IN THE COURT OF APPEALS OF TENNESSEE
MIDDLE SECTION AT NASHVILLE
FILED
July 9, 1997
SHIRLEY JEAN McCRACKEN )
and ALAN McCRACKEN, ) Cecil W. Crowson
) Appellate Court Clerk
Plaintiffs/Appellants, )
) Williamson Circuit
) No. 94372
VS. )
) Appeal No.
) 01A01-9511-CV-00531
BRENTWOOD UNITED )
METHODIST CHURCH, )
)
Defendant/Appellee. )
APPEAL FROM THE CIRCUIT COURT FOR WILLIAMSON COUNTY
AT FRANKLIN, TENNESSEE
THE HONORABLE CORNELIA A. CLARK, JUDGE
For the Plaintiffs/Appellants: For the Defendant/Appellee:
Stanley M. Chernau Frank Thomas
Linda F. Burnsed Leitner, Warner, Moffitt, Williams,
Chernau, Chaffin & Burnsed Dooley & Napolitan
Nashville, Tennessee Nashville, Tennessee
AFFIRMED IN PART; REVERSED IN PART;
AND REMANDED
WILLIAM C. KOCH, JR., JUDGE
OPINION
This appeal involves a woman who broke both ankles in a fall at church.
The woman and her husband filed suit in the Circuit Court for Williamson County
against the church and others.
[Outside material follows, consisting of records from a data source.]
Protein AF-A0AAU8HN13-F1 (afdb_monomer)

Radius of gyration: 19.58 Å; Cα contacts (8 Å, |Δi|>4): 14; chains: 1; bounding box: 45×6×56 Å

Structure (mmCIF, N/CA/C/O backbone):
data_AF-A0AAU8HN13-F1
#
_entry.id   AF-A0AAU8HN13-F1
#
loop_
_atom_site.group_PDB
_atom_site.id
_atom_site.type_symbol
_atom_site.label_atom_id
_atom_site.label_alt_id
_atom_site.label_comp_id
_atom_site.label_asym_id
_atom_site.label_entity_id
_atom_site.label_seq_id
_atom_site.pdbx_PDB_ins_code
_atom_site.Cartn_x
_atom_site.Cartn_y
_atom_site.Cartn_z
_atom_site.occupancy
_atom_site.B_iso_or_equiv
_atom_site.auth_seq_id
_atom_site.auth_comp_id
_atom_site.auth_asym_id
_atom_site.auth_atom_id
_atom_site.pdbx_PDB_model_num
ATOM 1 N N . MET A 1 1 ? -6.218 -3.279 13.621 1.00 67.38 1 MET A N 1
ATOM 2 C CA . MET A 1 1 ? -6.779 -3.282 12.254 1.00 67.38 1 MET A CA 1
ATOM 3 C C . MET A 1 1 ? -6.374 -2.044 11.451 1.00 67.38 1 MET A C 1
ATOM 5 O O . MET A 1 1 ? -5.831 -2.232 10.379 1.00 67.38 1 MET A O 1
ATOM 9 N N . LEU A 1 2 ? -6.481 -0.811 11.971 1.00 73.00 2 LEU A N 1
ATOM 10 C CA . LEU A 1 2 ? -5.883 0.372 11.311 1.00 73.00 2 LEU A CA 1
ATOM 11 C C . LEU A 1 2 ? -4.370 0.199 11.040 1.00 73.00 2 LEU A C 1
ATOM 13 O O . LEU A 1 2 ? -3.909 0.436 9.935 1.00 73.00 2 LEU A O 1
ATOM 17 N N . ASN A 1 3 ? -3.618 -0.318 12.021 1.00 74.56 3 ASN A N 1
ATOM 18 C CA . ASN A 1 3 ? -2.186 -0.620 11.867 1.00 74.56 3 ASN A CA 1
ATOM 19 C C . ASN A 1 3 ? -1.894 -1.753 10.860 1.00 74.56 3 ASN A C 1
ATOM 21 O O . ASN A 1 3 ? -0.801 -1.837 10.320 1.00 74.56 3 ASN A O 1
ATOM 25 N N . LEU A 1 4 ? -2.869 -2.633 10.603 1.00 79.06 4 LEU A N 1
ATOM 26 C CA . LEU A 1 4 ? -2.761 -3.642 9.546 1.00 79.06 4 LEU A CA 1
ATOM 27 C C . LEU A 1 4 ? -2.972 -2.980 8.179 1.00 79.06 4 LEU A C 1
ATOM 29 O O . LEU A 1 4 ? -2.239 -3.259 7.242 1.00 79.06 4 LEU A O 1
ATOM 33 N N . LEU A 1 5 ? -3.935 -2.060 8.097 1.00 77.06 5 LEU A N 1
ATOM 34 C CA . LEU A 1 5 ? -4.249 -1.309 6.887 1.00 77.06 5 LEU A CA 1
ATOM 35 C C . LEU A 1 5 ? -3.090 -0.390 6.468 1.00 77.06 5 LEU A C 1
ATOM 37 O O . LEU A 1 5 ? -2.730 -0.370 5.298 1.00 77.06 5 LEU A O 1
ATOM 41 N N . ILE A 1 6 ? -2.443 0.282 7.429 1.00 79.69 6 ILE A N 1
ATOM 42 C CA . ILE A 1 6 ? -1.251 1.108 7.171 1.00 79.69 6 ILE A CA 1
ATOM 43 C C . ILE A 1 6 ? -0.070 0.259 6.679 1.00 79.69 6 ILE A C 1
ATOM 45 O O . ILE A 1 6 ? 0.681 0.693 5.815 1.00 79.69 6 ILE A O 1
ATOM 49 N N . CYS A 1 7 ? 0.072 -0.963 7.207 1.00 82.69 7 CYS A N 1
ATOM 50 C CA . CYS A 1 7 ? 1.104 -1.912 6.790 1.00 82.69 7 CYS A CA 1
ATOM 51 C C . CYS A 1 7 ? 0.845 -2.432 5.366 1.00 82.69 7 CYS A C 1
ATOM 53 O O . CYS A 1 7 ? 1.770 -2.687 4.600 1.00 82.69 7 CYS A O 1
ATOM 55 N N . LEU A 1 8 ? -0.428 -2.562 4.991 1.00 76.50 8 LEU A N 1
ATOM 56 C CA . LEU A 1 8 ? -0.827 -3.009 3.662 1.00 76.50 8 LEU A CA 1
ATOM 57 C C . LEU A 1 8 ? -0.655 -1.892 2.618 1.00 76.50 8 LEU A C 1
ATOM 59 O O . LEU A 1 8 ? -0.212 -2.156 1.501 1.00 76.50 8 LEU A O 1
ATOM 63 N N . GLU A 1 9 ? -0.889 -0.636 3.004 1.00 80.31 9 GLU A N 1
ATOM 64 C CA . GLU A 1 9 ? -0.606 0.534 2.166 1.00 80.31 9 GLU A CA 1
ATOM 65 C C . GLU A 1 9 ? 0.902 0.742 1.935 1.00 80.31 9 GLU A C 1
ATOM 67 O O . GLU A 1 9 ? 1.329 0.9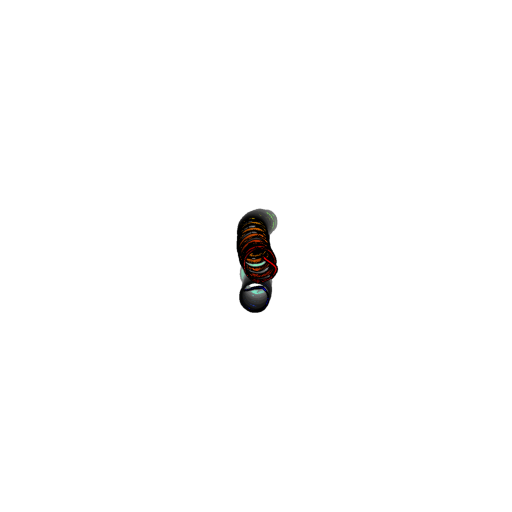87 0.804 1.00 80.31 9 GLU A O 1
ATOM 72 N N . THR A 1 10 ? 1.741 0.554 2.963 1.00 83.81 10 THR A N 1
ATOM 73 C CA . THR A 1 10 ? 3.206 0.584 2.797 1.00 83.81 10 THR A CA 1
ATOM 74 C C . THR A 1 10 ? 3.734 -0.594 1.978 1.00 83.81 10 THR A C 1
ATOM 76 O O . THR A 1 10 ? 4.653 -0.405 1.178 1.00 83.81 10 THR A O 1
ATOM 79 N N . LEU A 1 11 ? 3.134 -1.785 2.095 1.00 85.19 11 LEU A N 1
ATOM 80 C CA . LEU A 1 11 ? 3.458 -2.934 1.244 1.00 85.19 11 LEU A CA 1
ATOM 81 C C . LEU A 1 11 ? 3.146 -2.641 -0.233 1.00 85.19 11 LEU A C 1
ATOM 83 O O . LEU A 1 11 ? 4.015 -2.837 -1.084 1.00 85.19 11 LEU A O 1
ATOM 87 N N . MET A 1 12 ? 1.965 -2.093 -0.533 1.00 82.75 12 MET A N 1
ATOM 88 C CA . MET A 1 12 ? 1.586 -1.681 -1.890 1.00 82.75 12 MET A CA 1
ATOM 89 C C . MET A 1 12 ? 2.542 -0.624 -2.463 1.00 82.75 12 MET A C 1
ATOM 91 O O . MET A 1 12 ? 3.025 -0.782 -3.585 1.00 82.75 12 MET A O 1
ATOM 95 N N . LEU A 1 13 ? 2.893 0.406 -1.685 1.00 80.19 13 LEU A N 1
ATOM 96 C CA . LEU A 1 13 ? 3.873 1.420 -2.097 1.00 80.19 13 LEU A CA 1
ATOM 97 C C . LEU A 1 13 ? 5.260 0.824 -2.376 1.00 80.19 13 LEU A C 1
ATOM 99 O O . LEU A 1 13 ? 5.891 1.191 -3.368 1.00 80.19 13 LEU A O 1
ATOM 103 N N . SER A 1 14 ? 5.726 -0.117 -1.549 1.00 83.44 14 SER A N 1
ATOM 104 C CA . SER A 1 14 ? 7.018 -0.784 -1.761 1.00 83.44 14 SER A CA 1
ATOM 105 C C . SER A 1 14 ? 7.037 -1.653 -3.024 1.00 83.44 14 SER A C 1
ATOM 107 O O . SER A 1 14 ? 8.017 -1.629 -3.768 1.00 83.44 14 SER A O 1
ATOM 109 N N . LEU A 1 15 ? 5.933 -2.351 -3.320 1.00 81.50 15 LEU A N 1
ATOM 110 C CA . LEU A 1 15 ? 5.772 -3.133 -4.546 1.00 81.50 15 LEU A CA 1
ATOM 111 C C . LEU A 1 15 ? 5.753 -2.239 -5.786 1.00 81.50 15 LEU A C 1
ATOM 113 O O . LEU A 1 15 ? 6.387 -2.572 -6.782 1.00 81.50 15 LEU A O 1
ATOM 117 N N . ILE A 1 16 ? 5.084 -1.087 -5.720 1.00 80.62 16 ILE A N 1
ATOM 118 C CA . ILE A 1 16 ? 5.073 -0.105 -6.811 1.00 80.62 16 ILE A CA 1
ATOM 119 C C . ILE A 1 16 ? 6.451 0.514 -7.020 1.00 80.62 16 ILE A C 1
ATOM 121 O O . ILE A 1 16 ? 6.874 0.657 -8.162 1.00 80.62 16 ILE A O 1
ATOM 125 N N . PHE A 1 17 ? 7.181 0.840 -5.953 1.00 81.38 17 PHE A N 1
ATOM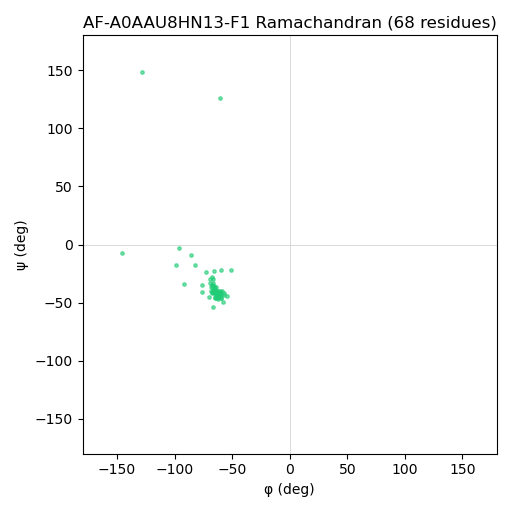 126 C CA . PHE A 1 17 ? 8.542 1.358 -6.077 1.00 81.38 17 PHE A CA 1
ATOM 127 C C . PHE A 1 17 ? 9.473 0.328 -6.732 1.00 81.38 17 PHE A C 1
ATOM 129 O O . PHE A 1 17 ? 10.191 0.650 -7.679 1.00 81.38 17 PHE A O 1
ATOM 136 N N . LEU A 1 18 ? 9.393 -0.937 -6.306 1.00 79.69 18 LEU A N 1
ATOM 137 C CA . LEU A 1 18 ? 10.131 -2.039 -6.926 1.00 79.69 18 LEU A CA 1
ATOM 138 C C . LEU A 1 18 ? 9.724 -2.241 -8.396 1.00 79.69 18 LEU A C 1
ATOM 140 O O . LEU A 1 18 ? 10.587 -2.377 -9.267 1.00 79.69 18 LEU A O 1
ATOM 144 N N . ALA A 1 19 ? 8.423 -2.208 -8.692 1.00 76.62 19 ALA A N 1
ATOM 145 C CA . ALA A 1 19 ? 7.900 -2.314 -10.050 1.00 76.62 19 ALA A CA 1
ATOM 146 C C . ALA A 1 19 ? 8.398 -1.162 -10.929 1.00 76.62 19 ALA A C 1
ATOM 148 O O . ALA A 1 19 ? 8.887 -1.415 -12.017 1.00 76.62 19 ALA A O 1
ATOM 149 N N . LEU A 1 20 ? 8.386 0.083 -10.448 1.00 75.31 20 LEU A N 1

The trial court granted the church’s motion for
summary judgment based on the statute of limitations and the joint enterprise rule.
The woman and her husband perfected this appeal after obtaining post-judgment
relief from an inappropriate interlocutory appeal. We have determined that the
trial court properly granted the post-judgment relief but erred in summarily
dismissing the complaint.
I.
Shirley Jean and Alan McCracken are members of the Brentwood United
Methodist Church. On June 20, 1993, less than one month after joining the
church, Ms. McCracken fell as she was entering the church’s new sanctuary from
an older portion of the building containing the church’s classrooms. Persons
entering the sanctuary at that location had to climb a flight of stairs and then pass
through a doorway where there was a 2¾ inch change in the elevation of the floor.
Ms. McCracken stumbled and fell when she caught one of her shoes on the
threshold, breaking both ankles and injuring her shoulder.
Ms. McCracken’s ankle injuries required several surgeries, and she was
required to undergo rehabilitation for nearly one year before regaining reasonable
mobility. The McCrackens were reluctant to assert a claim against the church;
however, the church’s business administrator and senior pastor assured them that
the church carried adequate insurance for injuries on church property.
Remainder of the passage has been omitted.